A related concept—often offered as a replacement for the current tax benefit for employer-paid premiums—is a new tax break for individually purchased health insurance policies. This approach would enable individuals and families who purchase coverage on their own to either receive a refundable tax credit or claim an itemized deduction on their individual income taxes. The value of the credit typically ranges from approximately $2,300 for individuals to $5,700 for families, with some variation across plans, while Sen. Gregg’s proposal for a tax deduction would limit the deduction to the lower of the actual premium, or $11,500 per family and $5,000 per individual.
The actual value of the deduction when translated into reduced tax liability, however, would be significantly smaller. Higher-income families would reduce their taxes by $4,025 if they took the maximum possible deduction of $11,500, while families in lower tax brackets would receive a smaller benefit. Both the proposed tax credits and the Gregg deduction fall short when compared to the cost of comprehensive coverage through a group plan, which averaged $13,375 in 2009. So these proposed credits and deductions do not come close to covering the full cost of comprehensive coverage.
In addition, the buying power of these credits and deductions would diminish over time, as conservative policymakers typically propose using a growth index that falls well below average growth in health care costs. Sen. Coburn and Rep. Ryan, for example, propose growing their tax credits more than 2 percentage points more slowly than expected growth in health care costs.
Policymakers in some cases propose these new tax benefits as an addition to the tax exclusion for employer-provided coverage, rather than as a replacement. But this approach also has inherent risks. Economists argue that equalizing the tax treatment of employer-sponsored and individually-purchased coverage will ultimately unravel the employer-based system. Younger and healthier workers are likely to choose to purchase coverage on their own, using this new tax benefit, thereby driving up costs—and ultimately threatening coverage—in the residual employer market.

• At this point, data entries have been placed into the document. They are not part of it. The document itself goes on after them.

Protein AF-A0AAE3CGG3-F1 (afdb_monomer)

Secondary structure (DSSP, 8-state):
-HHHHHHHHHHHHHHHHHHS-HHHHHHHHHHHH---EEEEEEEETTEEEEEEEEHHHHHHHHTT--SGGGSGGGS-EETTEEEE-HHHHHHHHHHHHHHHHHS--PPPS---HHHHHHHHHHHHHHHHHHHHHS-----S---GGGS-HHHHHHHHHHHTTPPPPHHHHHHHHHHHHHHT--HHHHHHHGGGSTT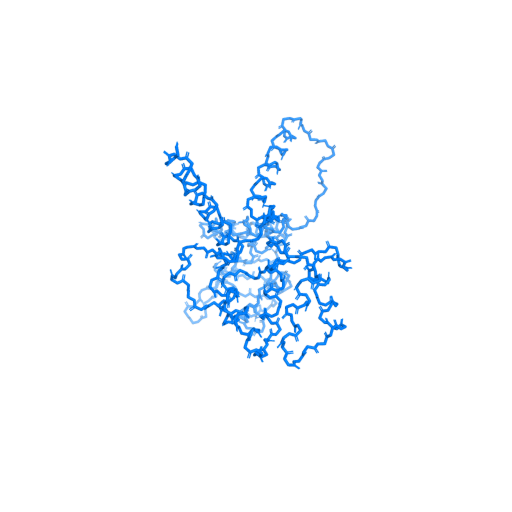--HHHHHHHHHHHTTTTTS----PPPHHHHHHTT----SGGGTT--SHHHHHHHHHHHHHHHHHHHHHHHHS--

Foldseek 3Di:
DLLVVLLVVLVVQLVVLLVDDPVVLVCCCCVVQVWQKDADADDDDPDGFGMKTQVVLLCVQLVPPPDPCSPPVNFDDDPRITTDDSSRSSNSVSSSSSVVSSDDDDDPPDDPPVVVVVVVVVVVVVVVVVPVVPLQQQPDDQDPVLFDPLLVVLLVCLVVQHDDDPLSLLQNLLACLSNPDDLVVSLVSNVSHPPRDSVVSSVSSCVCCCVPPVDNHHHDWPVVCVVVVSRDCVPVQPPGGHRSVSSVVSVVVVVVVVVVVVVVVVVPD

Solvent-accessible surface area (backbone atoms only — not comparable to full-atom values): 15195 Å² total; per-residue (Å²): 109,58,64,62,49,17,53,52,51,16,56,50,49,31,57,56,49,68,76,50,56,75,64,60,53,50,48,49,36,37,75,76,66,66,40,63,59,46,84,39,90,47,74,59,92,96,45,64,21,50,31,29,30,32,48,70,53,45,50,72,41,36,67,86,51,82,56,68,76,57,38,70,92,64,47,60,68,57,96,65,24,34,56,27,31,68,73,55,46,30,52,38,50,19,38,46,46,24,52,66,51,55,52,90,70,83,74,69,95,75,69,58,69,71,56,49,53,53,50,52,52,50,50,49,54,51,49,56,53,42,56,75,71,46,80,67,64,45,82,67,88,72,60,75,90,24,50,40,71,42,55,53,50,52,54,53,34,29,79,66,43,40,83,69,54,72,70,51,48,50,35,50,53,20,40,42,56,44,44,59,51,52,70,66,61,59,48,54,58,46,65,53,23,81,86,58,46,68,73,62,46,47,53,52,51,38,39,38,63,12,78,75,71,76,49,63,50,72,45,62,40,44,70,56,28,45,76,70,68,50,56,80,56,64,78,87,54,59,93,58,65,33,54,71,58,43,24,54,58,39,39,56,50,50,56,55,50,54,54,52,54,57,52,55,67,66,70,77,113

Mean predicted aligned error: 14.72 Å

Nearest PDB structures (foldseek):
  1zt2-assembly1_B  TM=7.529E-01  e=9.631E-06  Saccharolobus solfataricus
  8foc-assembly1_B  TM=4.718E-01  e=1.365E-04  Saccharomyces cerevisiae
  8foj-assembly1_B  TM=4.237E-01  e=1.053E-04  Saccharomyces cerevisiae
  8fok-assembly1_B  TM=4.192E-01  e=4.068E-04  Saccharomyces cerevisiae
  8fod-assembly1_B  TM=4.263E-01  e=1.838E-03  Saccharomyces cerevisiae

pLDDT: mean 86.67, std 13.1, range [37.75, 98.5]

Sequence (269 aa):
LRHRFAVAEAKRAQRLFKDEDEETLIDIAKRTFSINCNPAKKDIGRRRYSFKIHFSDYLRYASSFHDPYWKLVNRVLSGGYVFLAKDDFTRILASAVEKKLSEPREAPAKMPLEVKRIVDEIAFRVIAKREKYTFKEVEGEVVEEAFPPCISALISAIRRSQPLPHSARFTLTSFLLNVGYPVESVISLFSEVPDFREDLTRYQVEHIAGMRSGTKYTPPKCETMRTYRLCLSHEKCGNVKHPLEYYRKHRQRYLRGTEVEHRGQMGEK

Structure (mmCIF, N/CA/C/O backbone):
data_AF-A0AAE3CGG3-F1
#
_entry.id   AF-A0AAE3CGG3-F1
#
loop_
_atom_site.group_PDB
_atom_site.id
_atom_site.type_symbol
_atom_site.label_atom_id
_atom_site.label_alt_id
_atom_site.label_comp_id
_atom_site.label_asym_id
_atom_site.label_entity_id
_atom_site.label_seq_id
_atom_site.pdbx_PDB_ins_code
_atom_site.Cartn_x
_atom_site.Cartn_y
_atom_site.Cartn_z
_atom_site.occupancy
_atom_site.B_iso_or_equiv
_atom_site.auth_seq_id
_atom_site.auth_comp_id
_atom_site.auth_asym_id
_atom_site.auth_atom_id
_atom_site.pdbx_PDB_model_num
ATOM 1 N N . LEU A 1 1 ? 6.633 8.795 1.444 1.00 69.31 1 LEU A N 1
ATOM 2 C CA . LEU A 1 1 ? 7.058 8.222 2.749 1.00 69.31 1 LEU A CA 1
ATOM 3 C C . LEU A 1 1 ? 5.979 8.382 3.817 1.00 69.31 1 LEU A C 1
ATOM 5 O O . LEU A 1 1 ? 5.574 7.361 4.355 1.00 69.31 1 LEU A O 1
ATOM 9 N N . ARG A 1 2 ? 5.448 9.596 4.041 1.00 76.69 2 ARG A N 1
ATOM 10 C CA . ARG A 1 2 ? 4.387 9.888 5.030 1.00 76.69 2 ARG A CA 1
ATOM 11 C C . ARG A 1 2 ? 3.202 8.911 5.004 1.00 76.69 2 ARG A C 1
ATOM 13 O O . ARG A 1 2 ? 2.965 8.252 6.002 1.00 76.69 2 ARG A O 1
ATOM 20 N N . HIS A 1 3 ? 2.553 8.711 3.854 1.00 76.50 3 HIS A N 1
ATOM 21 C CA . HIS A 1 3 ? 1.441 7.751 3.734 1.00 76.50 3 HIS A CA 1
ATOM 22 C C . HIS A 1 3 ? 1.842 6.313 4.113 1.00 76.50 3 HIS A C 1
ATOM 24 O O . HIS A 1 3 ? 1.105 5.608 4.790 1.00 76.50 3 HIS A O 1
ATOM 30 N N . ARG A 1 4 ? 3.024 5.841 3.692 1.00 77.44 4 ARG A N 1
ATOM 31 C CA . ARG A 1 4 ? 3.490 4.481 4.027 1.00 77.44 4 ARG A CA 1
ATOM 32 C C . ARG A 1 4 ? 3.754 4.323 5.524 1.00 77.44 4 ARG A C 1
ATOM 34 O O . ARG A 1 4 ? 3.460 3.265 6.066 1.00 77.44 4 ARG A O 1
ATOM 41 N N . PHE A 1 5 ? 4.302 5.358 6.157 1.00 85.38 5 PHE A N 1
ATOM 42 C CA . PHE A 1 5 ? 4.498 5.410 7.603 1.00 85.38 5 PHE A CA 1
ATOM 43 C C . PHE A 1 5 ? 3.153 5.421 8.340 1.00 85.38 5 PHE A C 1
ATOM 45 O O . PHE A 1 5 ? 2.933 4.567 9.189 1.00 85.38 5 PHE A O 1
ATOM 52 N N . ALA A 1 6 ? 2.222 6.292 7.938 1.00 88.75 6 ALA A N 1
ATOM 53 C CA . ALA A 1 6 ? 0.888 6.387 8.530 1.00 88.75 6 ALA A CA 1
ATOM 54 C C . ALA A 1 6 ? 0.127 5.052 8.470 1.00 88.75 6 ALA A C 1
ATOM 56 O O . ALA A 1 6 ? -0.389 4.601 9.486 1.00 88.75 6 ALA A O 1
ATOM 57 N N . VAL A 1 7 ? 0.134 4.366 7.319 1.00 86.12 7 VAL A N 1
ATOM 58 C CA . VAL A 1 7 ? -0.487 3.035 7.170 1.00 86.12 7 VAL A CA 1
ATOM 59 C C . VAL A 1 7 ? 0.181 1.988 8.067 1.00 86.12 7 VAL A C 1
ATOM 61 O O . VAL A 1 7 ? -0.500 1.140 8.643 1.00 86.12 7 VAL A O 1
ATOM 64 N N . ALA A 1 8 ? 1.513 2.002 8.170 1.00 88.81 8 ALA A N 1
ATOM 65 C CA . ALA A 1 8 ? 2.242 1.042 8.996 1.00 88.81 8 ALA A CA 1
ATOM 66 C C . ALA A 1 8 ? 1.952 1.248 10.492 1.00 88.81 8 ALA A C 1
ATOM 68 O O . ALA A 1 8 ? 1.632 0.281 11.186 1.00 88.81 8 ALA A O 1
ATOM 69 N N . GLU A 1 9 ? 1.987 2.494 10.965 1.00 93.75 9 GLU A N 1
ATOM 70 C CA . GLU A 1 9 ? 1.670 2.834 12.354 1.00 93.75 9 GLU A CA 1
ATOM 71 C C . GLU A 1 9 ? 0.190 2.619 12.676 1.00 93.75 9 GLU A C 1
ATOM 73 O O . GLU A 1 9 ? -0.120 2.093 13.737 1.00 93.75 9 GLU A O 1
ATOM 78 N N . ALA A 1 10 ? -0.732 2.890 11.749 1.00 93.75 10 ALA A N 1
ATOM 79 C CA . ALA A 1 10 ? -2.148 2.571 11.925 1.00 93.75 10 ALA A CA 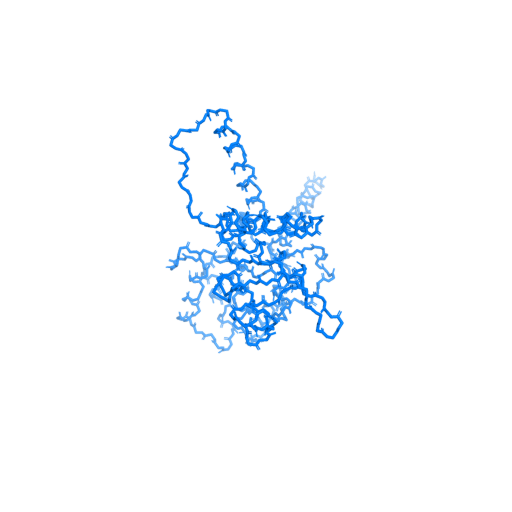1
ATOM 80 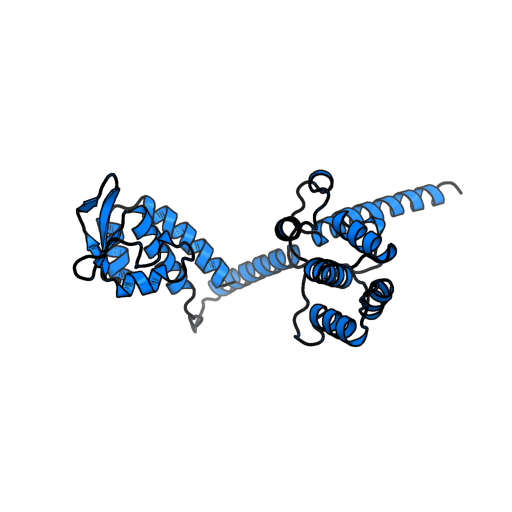C C . ALA A 1 10 ? -2.385 1.063 12.112 1.00 93.75 10 ALA A C 1
ATOM 82 O O . ALA A 1 10 ? -3.135 0.653 12.998 1.00 93.75 10 ALA A O 1
ATOM 83 N N . LYS A 1 11 ? -1.703 0.214 11.329 1.00 92.12 11 LYS A N 1
ATOM 84 C CA . LYS A 1 11 ? -1.752 -1.249 11.506 1.00 92.12 11 LYS A CA 1
ATOM 85 C C . LYS A 1 11 ? -1.157 -1.692 12.840 1.00 92.12 11 LYS A C 1
ATOM 87 O O . LYS A 1 11 ? -1.652 -2.638 13.448 1.00 92.12 11 LYS A O 1
ATOM 92 N N . ARG A 1 12 ? -0.082 -1.041 13.291 1.00 96.31 12 ARG A N 1
ATOM 93 C CA . ARG A 1 12 ? 0.506 -1.303 14.608 1.00 96.31 12 ARG A CA 1
ATOM 94 C C . ARG A 1 12 ? -0.460 -0.907 15.722 1.00 96.31 12 ARG A C 1
ATOM 96 O O . ARG A 1 12 ? -0.729 -1.747 16.571 1.00 96.31 12 ARG A O 1
ATOM 103 N N . ALA A 1 13 ? -1.012 0.301 15.668 1.00 96.44 13 ALA A N 1
ATOM 104 C CA . ALA A 1 13 ? -1.986 0.806 16.626 1.00 96.44 13 ALA A CA 1
ATOM 105 C C . ALA A 1 13 ? -3.212 -0.107 16.713 1.00 96.44 13 ALA A C 1
ATOM 107 O O . ALA A 1 13 ? -3.616 -0.466 17.808 1.00 96.44 13 ALA A O 1
ATOM 108 N N . GLN A 1 14 ? -3.733 -0.588 15.576 1.00 96.12 14 GLN A N 1
ATOM 109 C CA . GLN A 1 14 ? -4.851 -1.535 15.575 1.00 96.12 14 GLN A CA 1
ATOM 110 C C . GLN A 1 14 ? -4.558 -2.807 16.378 1.00 96.12 14 GLN A C 1
ATOM 112 O O . GLN A 1 14 ? -5.457 -3.316 17.036 1.00 96.12 14 GLN A O 1
ATOM 117 N N . ARG A 1 15 ? -3.328 -3.339 16.308 1.00 96.38 15 ARG A N 1
ATOM 118 C CA . ARG A 1 15 ? -2.946 -4.520 17.095 1.00 96.38 15 ARG A CA 1
ATOM 119 C C . ARG A 1 15 ? -2.966 -4.210 18.586 1.00 96.38 15 ARG A C 1
ATOM 121 O O . ARG A 1 15 ? -3.587 -4.960 19.314 1.00 96.38 15 ARG A O 1
ATOM 128 N N . LEU A 1 16 ? -2.387 -3.078 18.990 1.00 96.75 16 LEU A N 1
ATOM 129 C CA . LEU A 1 16 ? -2.406 -2.636 20.387 1.00 96.75 16 LEU A CA 1
ATOM 130 C C . LEU A 1 16 ? -3.848 -2.449 20.886 1.00 96.75 16 LEU A C 1
ATOM 132 O O . LEU A 1 16 ? -4.222 -3.001 21.907 1.00 96.75 16 LEU A O 1
ATOM 136 N N . PHE A 1 17 ? -4.705 -1.789 20.101 1.00 97.38 17 PHE A N 1
ATOM 137 C CA . PHE A 1 17 ? -6.110 -1.564 20.454 1.00 97.38 17 PHE A CA 1
ATOM 138 C C . PHE A 1 17 ? -6.926 -2.849 20.659 1.00 97.38 17 PHE A C 1
ATOM 140 O O . PHE A 1 17 ? -7.957 -2.816 21.324 1.00 97.38 17 PHE A O 1
ATOM 147 N N . LYS A 1 18 ? -6.531 -3.981 20.067 1.00 94.00 18 LYS A N 1
ATOM 148 C CA . LYS A 1 18 ? -7.250 -5.245 20.287 1.00 94.00 18 LYS A CA 1
ATOM 149 C C . LYS A 1 18 ? -7.065 -5.776 21.707 1.00 94.00 18 LYS A C 1
ATOM 151 O O . LYS A 1 18 ? -7.996 -6.402 22.223 1.00 94.00 18 LYS A O 1
ATOM 156 N N . ASP A 1 19 ? -5.922 -5.474 22.311 1.00 95.25 19 ASP A N 1
ATOM 157 C CA . ASP A 1 19 ? -5.535 -5.939 23.641 1.00 95.25 19 ASP A CA 1
ATOM 158 C C . ASP A 1 19 ? -6.054 -5.008 24.755 1.00 95.25 19 ASP A C 1
ATOM 160 O O . ASP A 1 19 ? -6.207 -5.446 25.890 1.00 95.25 19 ASP A O 1
ATOM 164 N N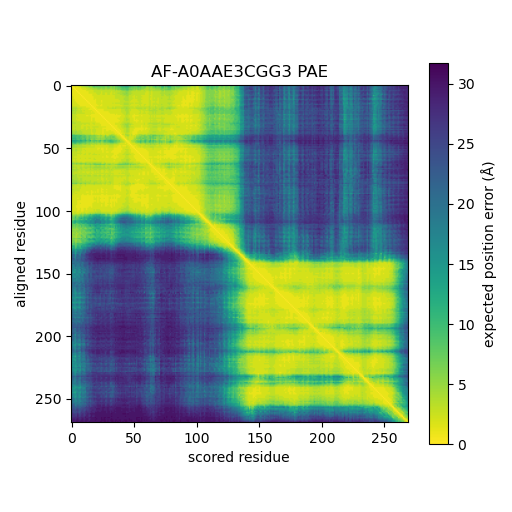 . GLU A 1 20 ? -6.422 -3.767 24.419 1.00 97.25 20 GLU A N 1
ATOM 165 C CA . GLU A 1 20 ? -7.003 -2.794 25.359 1.00 97.25 20 GLU A CA 1
ATOM 166 C C . GLU A 1 20 ? -8.457 -3.116 25.738 1.00 97.25 20 GLU A C 1
ATOM 168 O O . GLU A 1 20 ? -9.218 -3.700 24.955 1.00 97.25 20 GLU A O 1
ATOM 173 N N . ASP A 1 21 ? -8.882 -2.694 26.925 1.00 96.75 21 ASP A N 1
ATOM 174 C CA . ASP A 1 21 ? -10.266 -2.810 27.387 1.00 96.75 21 ASP A CA 1
ATOM 175 C C . ASP A 1 21 ? -11.212 -1.777 26.725 1.00 96.75 21 ASP A C 1
ATOM 177 O O . ASP A 1 21 ? -10.795 -0.846 26.033 1.00 96.75 21 ASP A O 1
ATOM 181 N N . GLU A 1 22 ? -12.527 -1.963 26.889 1.00 96.31 22 GLU A N 1
ATOM 182 C CA . GLU A 1 22 ? -13.533 -1.114 26.232 1.00 96.31 22 GLU A CA 1
ATOM 183 C C . GLU A 1 22 ? -13.526 0.341 26.733 1.00 96.31 22 GLU A C 1
ATOM 185 O O . GLU A 1 22 ? -13.817 1.249 25.949 1.00 96.31 22 GLU A O 1
ATOM 190 N N . GLU A 1 23 ? -13.183 0.575 28.002 1.00 96.75 23 GLU A N 1
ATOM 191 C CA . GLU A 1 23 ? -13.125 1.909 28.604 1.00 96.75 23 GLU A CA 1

Finally, a number of conservative policymakers—notably Sens. Gregg and Coburn and Rep. Ryan—propose to move low-income families from Medicaid coverage to the individual market. Under this approach, low-income families would, like other Americans, receive tax credits or other help with purchasing health coverage. This coverage is unlikely to be as comprehensive as the Medicaid benefit package and would entail significant out-of-pocket costs through deductibles, copayments, and uncovered services. These proposals include additional subsidies to these families to help with these costs, but even with this supplement low-income families will face higher health care costs.
Moving millions of people out of group coverage and into the individual market raises a number of thorny issues. First, coverage in the individual market is hard to obtain. Except for insurance companies that operate in the handful of states with comprehensive insurance reform, most insurers subject applicants to underwriting tests, examining their health histories in an effort to determine whether they have pre-existing conditions and should therefore be denied coverage. In other cases, the insurance company may offer applicants with health problems coverage that excludes particular treatments or body parts, or the insurer may significantly increase the premium cost.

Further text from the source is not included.